New glucose biosensor based on a poly( o-phenylendiamine)/glucose oxidase-glutaraldehyde/Prussian blue/Au electrode with QCM monitoring of various electrode-surface modifications

Abstract

The immobilization of glucose oxidase (GOD) via its dip-dry coating on a Prussian blue (PB) modified Au electrode followed by deposition of an outer poly( o-phenylenediamine) (P oPD) film and then glutaraldehyde (GA) cross-linking was investigated for amperometric glucose sensing, based on the reduction of enzymatically generated H 2O 2 catalyzed by the electroactive PB layer of the P oPD/GOD-GA/PB/Au electrode. The quartz crystal microbalance (QCM) was used to monitor various electrode-modification processes, and the effective enzymatic specific activity (ESA, defined as enzymatic activity per gram of enzyme) of immobilized GOD was estimated based on the mass of immobilized GOD (from QCM) and the quantity of hydrogen peroxide as the product of the enzymatic reaction (from amperometric detection) for the first time.

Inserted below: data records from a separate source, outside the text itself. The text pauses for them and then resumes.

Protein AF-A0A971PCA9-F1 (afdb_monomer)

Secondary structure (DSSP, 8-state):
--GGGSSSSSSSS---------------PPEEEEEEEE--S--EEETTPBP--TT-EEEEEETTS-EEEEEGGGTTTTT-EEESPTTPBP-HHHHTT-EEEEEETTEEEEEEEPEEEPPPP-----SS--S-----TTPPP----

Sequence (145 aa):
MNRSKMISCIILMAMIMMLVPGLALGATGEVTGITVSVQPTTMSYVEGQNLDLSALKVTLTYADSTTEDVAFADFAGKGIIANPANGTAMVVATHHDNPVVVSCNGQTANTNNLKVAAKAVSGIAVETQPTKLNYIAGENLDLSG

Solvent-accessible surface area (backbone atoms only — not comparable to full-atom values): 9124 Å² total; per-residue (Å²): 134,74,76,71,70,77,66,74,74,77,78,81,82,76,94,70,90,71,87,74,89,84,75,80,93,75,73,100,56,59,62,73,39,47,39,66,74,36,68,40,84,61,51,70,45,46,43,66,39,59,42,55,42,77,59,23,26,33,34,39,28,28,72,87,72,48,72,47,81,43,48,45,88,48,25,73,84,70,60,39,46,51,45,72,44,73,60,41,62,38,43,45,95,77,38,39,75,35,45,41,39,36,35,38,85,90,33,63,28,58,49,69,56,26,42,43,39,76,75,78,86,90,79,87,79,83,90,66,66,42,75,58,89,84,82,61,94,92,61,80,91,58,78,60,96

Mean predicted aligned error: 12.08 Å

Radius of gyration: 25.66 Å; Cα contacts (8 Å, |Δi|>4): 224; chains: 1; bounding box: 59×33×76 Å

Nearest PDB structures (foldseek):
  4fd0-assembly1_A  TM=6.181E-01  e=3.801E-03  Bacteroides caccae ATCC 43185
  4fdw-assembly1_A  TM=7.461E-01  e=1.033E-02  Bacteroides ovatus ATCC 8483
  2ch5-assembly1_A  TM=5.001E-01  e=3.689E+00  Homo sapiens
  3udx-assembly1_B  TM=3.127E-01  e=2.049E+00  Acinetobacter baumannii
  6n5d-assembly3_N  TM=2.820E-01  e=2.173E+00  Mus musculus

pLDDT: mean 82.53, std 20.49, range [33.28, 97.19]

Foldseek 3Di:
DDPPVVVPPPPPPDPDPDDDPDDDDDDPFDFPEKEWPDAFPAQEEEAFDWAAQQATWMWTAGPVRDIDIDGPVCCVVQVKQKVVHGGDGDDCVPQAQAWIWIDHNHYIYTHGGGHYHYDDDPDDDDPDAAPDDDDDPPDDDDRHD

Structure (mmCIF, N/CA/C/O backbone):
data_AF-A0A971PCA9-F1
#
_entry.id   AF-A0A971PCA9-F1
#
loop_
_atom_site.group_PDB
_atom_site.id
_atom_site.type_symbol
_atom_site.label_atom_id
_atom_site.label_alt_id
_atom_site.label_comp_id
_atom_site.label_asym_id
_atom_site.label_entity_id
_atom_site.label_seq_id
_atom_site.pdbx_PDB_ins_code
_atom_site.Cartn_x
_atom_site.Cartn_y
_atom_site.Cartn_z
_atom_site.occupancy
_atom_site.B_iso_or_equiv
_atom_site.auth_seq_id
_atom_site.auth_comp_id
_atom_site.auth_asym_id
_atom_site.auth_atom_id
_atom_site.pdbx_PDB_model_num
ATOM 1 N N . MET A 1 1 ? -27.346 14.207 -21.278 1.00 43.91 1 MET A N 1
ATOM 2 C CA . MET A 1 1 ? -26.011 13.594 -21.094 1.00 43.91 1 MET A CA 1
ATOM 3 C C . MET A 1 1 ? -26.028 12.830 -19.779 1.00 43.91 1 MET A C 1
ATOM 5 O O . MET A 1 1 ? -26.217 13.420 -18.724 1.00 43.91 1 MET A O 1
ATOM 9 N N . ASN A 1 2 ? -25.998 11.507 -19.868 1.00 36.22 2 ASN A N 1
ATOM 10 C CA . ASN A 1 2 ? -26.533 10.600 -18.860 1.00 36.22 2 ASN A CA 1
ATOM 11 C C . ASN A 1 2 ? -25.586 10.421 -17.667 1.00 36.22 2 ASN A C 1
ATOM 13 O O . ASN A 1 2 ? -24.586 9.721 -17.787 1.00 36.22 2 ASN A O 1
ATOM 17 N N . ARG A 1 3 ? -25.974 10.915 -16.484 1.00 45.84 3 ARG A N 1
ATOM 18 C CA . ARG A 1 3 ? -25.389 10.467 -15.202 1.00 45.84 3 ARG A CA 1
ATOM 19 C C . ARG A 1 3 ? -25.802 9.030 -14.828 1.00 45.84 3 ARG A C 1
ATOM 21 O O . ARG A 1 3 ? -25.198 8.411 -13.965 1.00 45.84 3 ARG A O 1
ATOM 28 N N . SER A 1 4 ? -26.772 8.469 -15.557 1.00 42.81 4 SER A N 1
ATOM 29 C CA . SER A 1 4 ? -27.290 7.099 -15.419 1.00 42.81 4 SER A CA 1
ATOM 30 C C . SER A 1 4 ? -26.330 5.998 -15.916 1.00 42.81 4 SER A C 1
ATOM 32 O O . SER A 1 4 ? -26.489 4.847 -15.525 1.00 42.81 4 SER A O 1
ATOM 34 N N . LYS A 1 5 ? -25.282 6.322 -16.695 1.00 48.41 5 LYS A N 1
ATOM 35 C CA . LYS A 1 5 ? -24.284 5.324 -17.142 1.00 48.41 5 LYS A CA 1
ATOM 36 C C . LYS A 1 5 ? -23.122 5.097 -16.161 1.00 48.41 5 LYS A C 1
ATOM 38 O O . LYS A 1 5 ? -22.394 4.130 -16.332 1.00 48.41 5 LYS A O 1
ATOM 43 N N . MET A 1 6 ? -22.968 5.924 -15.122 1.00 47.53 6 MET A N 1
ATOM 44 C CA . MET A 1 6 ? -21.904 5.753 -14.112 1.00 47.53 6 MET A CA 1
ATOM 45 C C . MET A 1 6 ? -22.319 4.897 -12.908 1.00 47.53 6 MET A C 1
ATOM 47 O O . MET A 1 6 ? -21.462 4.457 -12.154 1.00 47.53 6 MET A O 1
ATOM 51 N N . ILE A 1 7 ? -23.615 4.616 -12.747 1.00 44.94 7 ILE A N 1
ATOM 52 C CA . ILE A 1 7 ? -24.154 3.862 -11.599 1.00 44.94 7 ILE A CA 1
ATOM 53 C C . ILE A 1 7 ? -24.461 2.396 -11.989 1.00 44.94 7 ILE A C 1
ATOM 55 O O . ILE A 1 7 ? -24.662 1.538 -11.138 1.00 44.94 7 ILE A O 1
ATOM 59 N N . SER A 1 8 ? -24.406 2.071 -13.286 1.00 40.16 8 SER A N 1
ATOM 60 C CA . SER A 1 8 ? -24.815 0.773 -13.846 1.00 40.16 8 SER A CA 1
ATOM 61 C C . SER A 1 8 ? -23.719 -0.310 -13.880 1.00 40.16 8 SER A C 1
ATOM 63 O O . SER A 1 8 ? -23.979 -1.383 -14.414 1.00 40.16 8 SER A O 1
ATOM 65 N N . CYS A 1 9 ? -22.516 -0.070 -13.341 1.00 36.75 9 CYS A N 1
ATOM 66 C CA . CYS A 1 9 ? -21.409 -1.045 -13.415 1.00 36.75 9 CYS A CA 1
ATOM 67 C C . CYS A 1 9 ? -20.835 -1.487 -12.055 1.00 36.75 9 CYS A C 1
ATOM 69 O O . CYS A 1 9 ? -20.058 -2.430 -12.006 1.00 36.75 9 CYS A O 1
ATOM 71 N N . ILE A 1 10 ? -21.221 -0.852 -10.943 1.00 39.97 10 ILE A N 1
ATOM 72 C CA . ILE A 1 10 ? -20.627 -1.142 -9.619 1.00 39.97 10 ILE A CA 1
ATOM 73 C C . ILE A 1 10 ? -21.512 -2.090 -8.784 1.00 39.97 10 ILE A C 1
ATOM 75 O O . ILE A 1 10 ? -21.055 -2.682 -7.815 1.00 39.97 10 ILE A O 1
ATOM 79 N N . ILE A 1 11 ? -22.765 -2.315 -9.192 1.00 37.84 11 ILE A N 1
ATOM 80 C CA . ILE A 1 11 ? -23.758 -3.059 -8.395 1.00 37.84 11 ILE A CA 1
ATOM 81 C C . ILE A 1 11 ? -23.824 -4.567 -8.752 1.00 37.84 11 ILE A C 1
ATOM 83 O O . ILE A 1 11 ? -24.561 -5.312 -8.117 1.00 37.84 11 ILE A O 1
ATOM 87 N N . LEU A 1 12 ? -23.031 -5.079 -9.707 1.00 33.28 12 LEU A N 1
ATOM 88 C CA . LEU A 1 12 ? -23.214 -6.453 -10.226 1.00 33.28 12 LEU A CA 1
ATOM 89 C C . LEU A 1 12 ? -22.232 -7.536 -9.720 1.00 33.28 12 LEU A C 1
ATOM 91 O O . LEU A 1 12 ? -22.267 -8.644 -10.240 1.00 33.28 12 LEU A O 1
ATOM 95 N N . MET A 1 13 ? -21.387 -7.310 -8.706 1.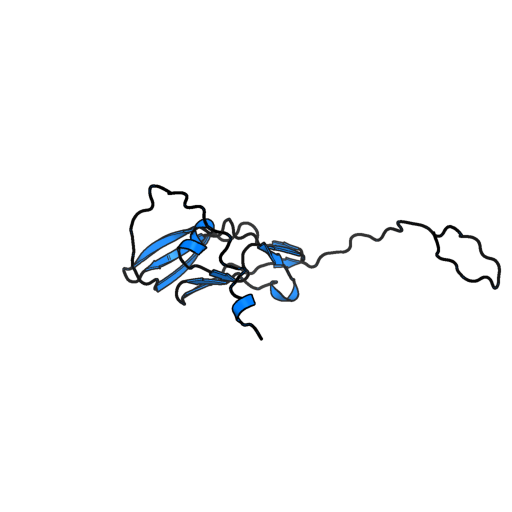00 43.94 13 MET A N 1
ATOM 96 C CA . MET A 1 13 ? -20.407 -8.342 -8.282 1.00 43.94 13 MET A CA 1
ATOM 97 C C . MET A 1 13 ? -20.378 -8.701 -6.789 1.00 43.94 13 MET A C 1
ATOM 99 O O . MET A 1 13 ? -19.307 -8.949 -6.248 1.00 43.94 13 MET A O 1
ATOM 103 N N . ALA A 1 14 ? -21.531 -8.820 -6.117 1.00 38.97 14 ALA A N 1
ATOM 104 C CA . ALA A 1 14 ? -21.557 -9.456 -4.788 1.00 38.97 14 ALA A CA 1
ATOM 105 C C . ALA A 1 14 ? -22.913 -10.071 -4.385 1.00 38.97 14 ALA A C 1
ATOM 107 O O . ALA A 1 14 ? -23.366 -9.904 -3.256 1.00 38.97 14 ALA A O 1
ATOM 108 N N . MET A 1 15 ? -23.571 -10.810 -5.286 1.00 45.44 15 MET A N 1
ATOM 109 C CA . MET A 1 15 ? -24.692 -11.690 -4.919 1.00 45.44 15 MET A CA 1
ATOM 110 C C . MET A 1 15 ? -24.196 -13.134 -4.738 1.00 45.44 15 MET A C 1
ATOM 112 O O . MET A 1 15 ? -24.525 -14.023 -5.513 1.00 45.44 15 MET A O 1
ATOM 116 N N . ILE A 1 16 ? -23.385 -13.364 -3.703 1.00 40.38 16 ILE A N 1
ATOM 117 C CA . ILE A 1 16 ? -23.250 -14.678 -3.061 1.00 40.38 16 ILE A CA 1
ATOM 118 C C . ILE A 1 16 ? -23.386 -14.442 -1.555 1.00 40.38 16 ILE A C 1
ATOM 120 O O . ILE A 1 16 ? -22.430 -14.135 -0.849 1.00 40.38 16 ILE A O 1
ATOM 124 N N . MET A 1 17 ? -24.628 -14.558 -1.077 1.00 42.31 17 MET A N 1
ATOM 125 C CA . MET A 1 17 ? -24.928 -14.888 0.312 1.00 42.31 17 MET A CA 1
ATOM 126 C C . MET A 1 17 ? -24.326 -16.270 0.589 1.00 42.31 17 MET A C 1
ATOM 128 O O . MET A 1 17 ? -24.938 -17.290 0.279 1.00 42.31 17 MET A O 1
ATOM 132 N N . MET A 1 18 ? -23.131 -16.315 1.170 1.00 41.78 18 MET A N 1
ATOM 133 C CA . MET A 1 18 ? -22.742 -17.451 1.996 1.00 41.78 18 MET A CA 1
ATOM 134 C C . MET A 1 18 ? -22.960 -17.050 3.446 1.00 41.78 18 MET A C 1
ATOM 136 O O . MET A 1 18 ? -22.255 -16.228 4.021 1.00 41.78 18 MET A O 1
ATOM 140 N N . LEU A 1 19 ? -24.029 -17.627 3.978 1.00 37.41 19 LEU A N 1
ATOM 141 C CA . LEU A 1 19 ? -24.351 -17.775 5.382 1.00 37.41 19 LEU A CA 1
ATOM 142 C C . LEU A 1 19 ? -23.106 -18.262 6.141 1.00 37.41 19 LEU A C 1
ATOM 144 O O . LEU A 1 19 ? -22.815 -19.455 6.133 1.00 37.41 19 LEU A O 1
ATOM 148 N N . VAL A 1 20 ? -22.369 -17.352 6.777 1.00 40.34 20 VAL A N 1
ATOM 149 C CA . VAL A 1 20 ? -21.352 -17.707 7.773 1.00 40.34 20 VAL A CA 1
ATOM 150 C C . VAL A 1 20 ? -22.095 -17.865 9.105 1.00 40.34 20 VAL A C 1
ATOM 152 O O . VAL A 1 20 ? -22.589 -16.865 9.633 1.00 40.34 20 VAL A O 1
ATOM 155 N N . PRO A 1 21 ? -22.274 -19.082 9.654 1.00 47.22 21 PRO A N 1
ATOM 156 C CA . PRO A 1 21 ? -22.911 -19.252 10.946 1.00 47.22 21 PRO A CA 1
ATOM 157 C C . PRO A 1 21 ? -21.863 -19.006 12.028 1.00 47.22 21 PRO A C 1
ATOM 159 O O . PRO A 1 21 ? -20.932 -19.791 12.192 1.00 47.22 21 PRO A O 1
ATOM 162 N N . GLY A 1 22 ? -22.044 -17.920 12.774 1.00 45.94 22 GLY A N 1
ATOM 163 C CA . GLY A 1 22 ? -21.280 -17.641 13.985 1.00 45.94 22 GLY A CA 1
ATOM 164 C C . GLY A 1 22 ? -20.342 -16.454 13.842 1.00 45.94 22 GLY A C 1
ATOM 165 O O . GLY A 1 22 ? -19.133 -16.624 13.751 1.00 45.94 22 GLY A O 1
ATOM 166 N N . LEU A 1 23 ? -20.892 -15.243 13.911 1.00 39.94 23 LEU A N 1
ATOM 167 C CA . LEU A 1 23 ? -20.115 -14.099 14.364 1.00 39.94 23 LEU A CA 1
ATOM 168 C C . LEU A 1 23 ? -20.918 -13.384 15.443 1.00 39.94 23 LEU A C 1
ATOM 170 O O . LEU A 1 23 ? -22.087 -13.049 15.249 1.00 39.94 23 LEU A O 1
ATOM 174 N N . ALA A 1 24 ? -20.303 -13.285 16.618 1.00 35.34 24 ALA A N 1
ATOM 175 C CA . ALA A 1 24 ? -20.908 -12.750 17.819 1.00 35.34 24 ALA A CA 1
ATOM 176 C C . ALA A 1 24 ? -21.466 -11.344 17.567 1.00 35.34 24 ALA A C 1
ATOM 178 O O . ALA A 1 24 ? -20.811 -10.474 16.997 1.00 35.34 24 ALA A O 1
ATOM 179 N N . LEU A 1 25 ? -22.702 -11.150 18.013 1.00 37.78 25 LEU A N 1
ATOM 180 C CA . LEU A 1 25 ? -23.369 -9.864 18.077 1.00 37.78 25 LEU A CA 1
ATOM 181 C C . LEU A 1 25 ? -22.708 -9.030 19.187 1.00 37.78 25 LEU A C 1
ATOM 183 O O . LEU A 1 25 ? -22.949 -9.270 20.366 1.00 37.78 25 LEU A O 1
ATOM 187 N N . GLY A 1 26 ? -21.871 -8.067 18.817 1.00 41.56 26 GLY A N 1
ATOM 188 C CA . GLY A 1 26 ? -21.312 -7.060 19.724 1.00 41.56 26 GLY A CA 1
ATOM 189 C C . GLY A 1 26 ? -20.279 -6.225 18.966 1.00 41.56 26 GLY A C 1
ATOM 190 O O . GLY A 1 26 ? -19.427 -6.793 18.304 1.00 41.56 26 GLY A O 1
ATOM 191 N N . ALA A 1 27 ? -20.304 -4.900 18.908 1.00 43.31 27 ALA A N 1
ATOM 192 C C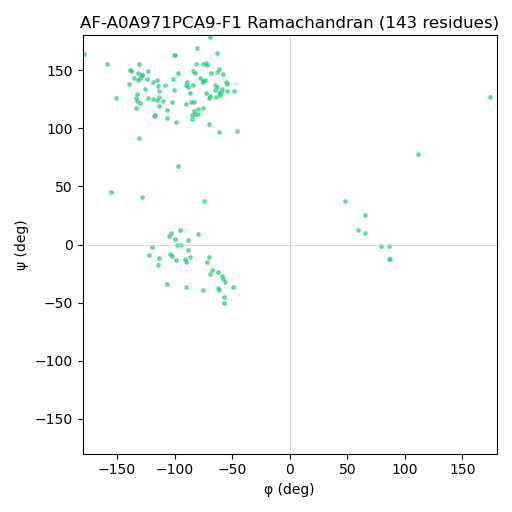A . ALA A 1 27 ? -21.069 -3.901 19.625 1.00 43.31 27 ALA A CA 1
ATOM 193 C C . ALA A 1 27 ? -21.590 -2.859 18.622 1.00 43.31 27 ALA A C 1
ATOM 195 O O . ALA A 1 27 ? -20.891 -2.466 17.691 1.00 43.31 27 ALA A O 1
ATOM 196 N N . THR A 1 28 ? -22.802 -2.351 18.837 1.00 48.03 28 THR A N 1
ATOM 197 C CA . THR A 1 28 ? -23.320 -1.129 18.193 1.00 48.03 28 THR A CA 1
ATOM 198 C C . THR A 1 28 ? -22.675 0.125 18.806 1.00 48.03 28 THR A C 1
ATOM 200 O O . THR A 1 28 ? -23.359 1.112 19.072 1.00 48.03 28 THR A O 1
ATOM 203 N N . GLY A 1 29 ? -21.384 0.044 19.133 1.00 62.94 29 GLY A N 1
ATOM 204 C CA . GLY A 1 29 ? -20.615 1.090 19.788 1.00 62.94 29 GLY A CA 1
ATOM 205 C C . GLY A 1 29 ? -19.969 2.000 18.756 1.00 62.94 29 GLY A C 1
ATOM 206 O O . GLY A 1 29 ? -19.441 1.541 17.745 1.00 62.94 29 GLY A O 1
ATOM 207 N N . GLU A 1 30 ? -20.008 3.301 19.007 1.00 81.00 30 GLU A N 1
ATOM 208 C CA . GLU A 1 30 ? -19.225 4.271 18.251 1.00 81.00 30 GLU A CA 1
ATOM 209 C C . GLU A 1 30 ? -17.728 3.957 18.419 1.00 81.00 30 GLU A C 1
ATOM 211 O O . GLU A 1 30 ? -17.249 3.767 19.542 1.00 81.00 30 GLU A O 1
ATOM 216 N N . VAL A 1 31 ? -16.998 3.856 17.304 1.00 87.38 31 VAL A N 1
ATOM 217 C CA . VAL A 1 31 ? -15.543 3.647 17.311 1.00 87.38 31 VAL A CA 1
ATOM 218 C C . VAL A 1 31 ? -14.878 4.967 17.681 1.00 87.38 31 VAL A C 1
ATOM 220 O O . VAL A 1 31 ? -14.988 5.949 16.952 1.00 87.38 31 VAL A O 1
ATOM 223 N N . THR A 1 32 ? -14.165 4.981 18.801 1.00 91.25 32 THR A N 1
ATOM 224 C CA . THR A 1 32 ? -13.455 6.151 19.332 1.00 91.25 32 THR A CA 1
ATOM 225 C C . THR A 1 32 ? -11.950 6.073 19.114 1.00 91.25 32 THR A C 1
ATOM 227 O O . THR A 1 32 ? -11.255 7.062 19.335 1.00 91.25 32 THR A O 1
ATOM 230 N N . GLY A 1 33 ? -11.414 4.945 18.647 1.00 91.44 33 GLY A N 1
ATOM 231 C CA . GLY A 1 33 ? -9.993 4.803 18.348 1.00 91.44 33 GLY A CA 1
ATOM 232 C C . GLY A 1 33 ? -9.690 3.675 17.373 1.00 91.44 33 GLY A C 1
ATOM 233 O O . GLY A 1 33 ? -10.438 2.707 17.261 1.00 91.44 33 GLY A O 1
ATOM 234 N N . ILE A 1 34 ? -8.564 3.811 16.678 1.00 94.94 34 ILE A N 1
ATOM 235 C CA . ILE A 1 34 ? -7.975 2.767 15.843 1.00 94.94 34 ILE A CA 1
ATOM 236 C C . ILE A 1 34 ? -6.461 2.782 16.043 1.00 94.94 34 ILE A C 1
ATOM 238 O O . ILE A 1 34 ? -5.849 3.848 16.110 1.00 94.94 34 ILE A O 1
ATOM 242 N N . THR A 1 35 ? -5.852 1.607 16.148 1.00 96.25 35 THR A N 1
ATOM 243 C CA . THR A 1 35 ? -4.397 1.444 16.235 1.00 96.25 35 THR A CA 1
ATOM 244 C C . THR A 1 35 ? -3.945 0.276 15.366 1.00 96.25 35 THR A C 1
ATOM 246 O O . THR A 1 35 ? -4.686 -0.682 15.160 1.00 96.25 35 THR A O 1
ATOM 249 N N . VAL A 1 36 ? -2.727 0.339 14.823 1.00 96.50 36 VAL A N 1
ATOM 250 C CA . VAL A 1 36 ? -2.135 -0.801 14.105 1.00 96.50 36 VAL A CA 1
ATOM 251 C C . VAL A 1 36 ? -1.503 -1.742 15.125 1.00 96.50 36 VAL A C 1
ATOM 253 O O . VAL A 1 36 ? -0.536 -1.375 15.787 1.00 96.50 36 VAL A O 1
ATOM 256 N N . SER A 1 37 ? -2.045 -2.954 15.230 1.00 95.00 37 SER A N 1
ATOM 257 C CA . SER A 1 37 ? -1.568 -3.991 16.153 1.00 95.00 37 SER A CA 1
ATOM 258 C C . SER A 1 37 ? -0.507 -4.880 15.500 1.00 95.00 37 SER A C 1
ATOM 260 O O . SER A 1 37 ? 0.490 -5.243 16.121 1.00 95.00 37 SER A O 1
ATOM 262 N N . VAL A 1 38 ? -0.666 -5.172 14.202 1.00 96.62 38 VAL A N 1
ATOM 263 C CA . VAL A 1 38 ? 0.290 -5.971 13.421 1.00 96.62 38 VAL A CA 1
ATOM 264 C C . VAL A 1 38 ? 0.569 -5.284 12.094 1.00 96.62 38 VAL A C 1
ATOM 266 O O . VAL A 1 38 ? -0.359 -4.979 11.350 1.00 96.62 38 VAL A O 1
ATOM 269 N N . GLN A 1 39 ? 1.850 -5.059 11.795 1.00 96.75 39 GLN A N 1
ATOM 270 C CA . GLN A 1 39 ? 2.299 -4.485 10.524 1.00 96.75 39 GLN A CA 1
ATOM 271 C C . GLN A 1 39 ? 2.144 -5.494 9.369 1.00 96.75 39 GLN A C 1
ATOM 273 O O . GLN A 1 39 ? 2.215 -6.703 9.606 1.00 96.75 39 GLN A O 1
ATOM 278 N N . PRO A 1 40 ? 2.000 -5.031 8.113 1.00 94.88 40 PRO A N 1
ATOM 279 C CA . PRO A 1 40 ? 2.072 -5.916 6.955 1.00 94.88 40 PRO A CA 1
ATOM 280 C C . PRO A 1 40 ? 3.412 -6.663 6.903 1.00 94.88 40 PRO A C 1
ATOM 282 O O . PRO A 1 40 ? 4.452 -6.112 7.269 1.00 94.88 40 PRO A O 1
ATOM 285 N N . THR A 1 41 ? 3.413 -7.899 6.399 1.00 94.50 41 THR A N 1
ATOM 286 C CA . THR A 1 41 ? 4.643 -8.703 6.263 1.00 94.50 41 THR A CA 1
ATOM 287 C C . THR A 1 41 ? 5.649 -8.049 5.319 1.00 94.50 41 THR A C 1
ATOM 289 O O . THR A 1 41 ? 6.853 -8.074 5.575 1.00 94.50 41 THR A O 1
ATOM 292 N N . THR A 1 42 ? 5.157 -7.428 4.247 1.00 92.94 42 THR A N 1
ATOM 293 C CA . THR A 1 42 ? 5.992 -6.771 3.244 1.00 92.94 42 THR A CA 1
ATOM 294 C C . THR A 1 42 ? 5.888 -5.260 3.396 1.00 92.94 42 THR A C 1
ATOM 296 O O . THR A 1 42 ? 4.833 -4.665 3.183 1.00 92.94 42 THR A O 1
ATOM 299 N N . MET A 1 43 ? 7.008 -4.624 3.738 1.00 95.81 43 MET A N 1
ATOM 300 C CA . MET A 1 43 ? 7.125 -3.159 3.817 1.00 95.81 43 MET A CA 1
ATOM 301 C C . MET A 1 43 ? 8.184 -2.591 2.869 1.00 95.81 43 MET A C 1
ATOM 303 O O . MET A 1 43 ? 8.376 -1.380 2.798 1.00 95.81 43 MET A O 1
ATOM 307 N N . SER A 1 44 ? 8.884 -3.461 2.140 1.00 96.38 44 SER A N 1
ATOM 308 C CA . SER A 1 44 ? 9.876 -3.089 1.135 1.00 96.38 44 SER A CA 1
ATOM 309 C C . SER A 1 44 ? 9.448 -3.614 -0.225 1.00 96.38 44 SER A C 1
ATOM 311 O O . SER A 1 44 ? 9.220 -4.810 -0.385 1.00 96.38 44 SER A O 1
ATOM 313 N N . TYR A 1 45 ? 9.363 -2.716 -1.195 1.00 95.69 45 TYR A N 1
ATOM 314 C CA . TYR A 1 45 ? 8.846 -2.977 -2.526 1.00 95.69 45 TYR A CA 1
ATOM 315 C C . TYR A 1 45 ? 9.798 -2.444 -3.591 1.00 95.69 45 TYR A C 1
ATOM 317 O O . TYR A 1 45 ? 10.553 -1.496 -3.371 1.00 95.69 45 TYR A O 1
ATOM 325 N N . VAL A 1 46 ? 9.725 -3.040 -4.774 1.00 96.25 46 VAL A N 1
ATOM 326 C CA . VAL A 1 46 ? 10.282 -2.464 -6.000 1.00 96.25 46 VAL A CA 1
ATOM 327 C C . VAL A 1 46 ? 9.147 -1.765 -6.741 1.00 96.25 46 VAL A C 1
ATOM 329 O O . VAL A 1 46 ? 7.999 -2.196 -6.665 1.00 96.25 46 VAL A O 1
ATOM 332 N N . GLU A 1 47 ? 9.452 -0.687 -7.447 1.00 94.88 47 GLU A N 1
ATOM 333 C CA . GLU A 1 47 ? 8.500 0.017 -8.298 1.00 94.88 47 GLU A CA 1
ATOM 334 C C . GLU A 1 47 ? 7.725 -0.946 -9.213 1.00 94.88 47 GLU A C 1
ATOM 336 O O . GLU A 1 47 ? 8.296 -1.834 -9.852 1.00 94.88 47 GLU A O 1
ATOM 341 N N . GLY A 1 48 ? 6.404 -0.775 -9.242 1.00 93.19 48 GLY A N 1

The ESA of native GOD under our experimental conditions was also estimated via amperometric detection of enzymatically generated H 2O 2 at a PB-modified Au electrode. Effects of various experimental parameters on glucose sensing, including the applied potential, solution pH and electroactive interferents, were investigated. At an optimal potential of −0.05 V versus saturated KCl calomel electrode (SCE), the current response of the biosensor in the selected phosphate buffer (pH 7.0) was linear with glucose concentration from 0.05 to 10 mmol L −1, with detection limit of 8 μmol L −1, short response time (within ∼5 s) and good anti-interferent ability. The Michaelis constant ( K m app ) of the immobilized GOD was estimated as 19.6 mmol L −1. The biosensor exhibited good storage stability, i.e., 88% of its initial response was retained after 30-day storage in pH 7.0 phosphate buffer at 4 °C. Since the present sensor-fabrication platform is rather general and advantageous in saving biochemical reagents, it is recommended for the development of other biosensors based on other substrate electrode materials, e.g. glassy carbon that has been tested in this work with satisfactory results.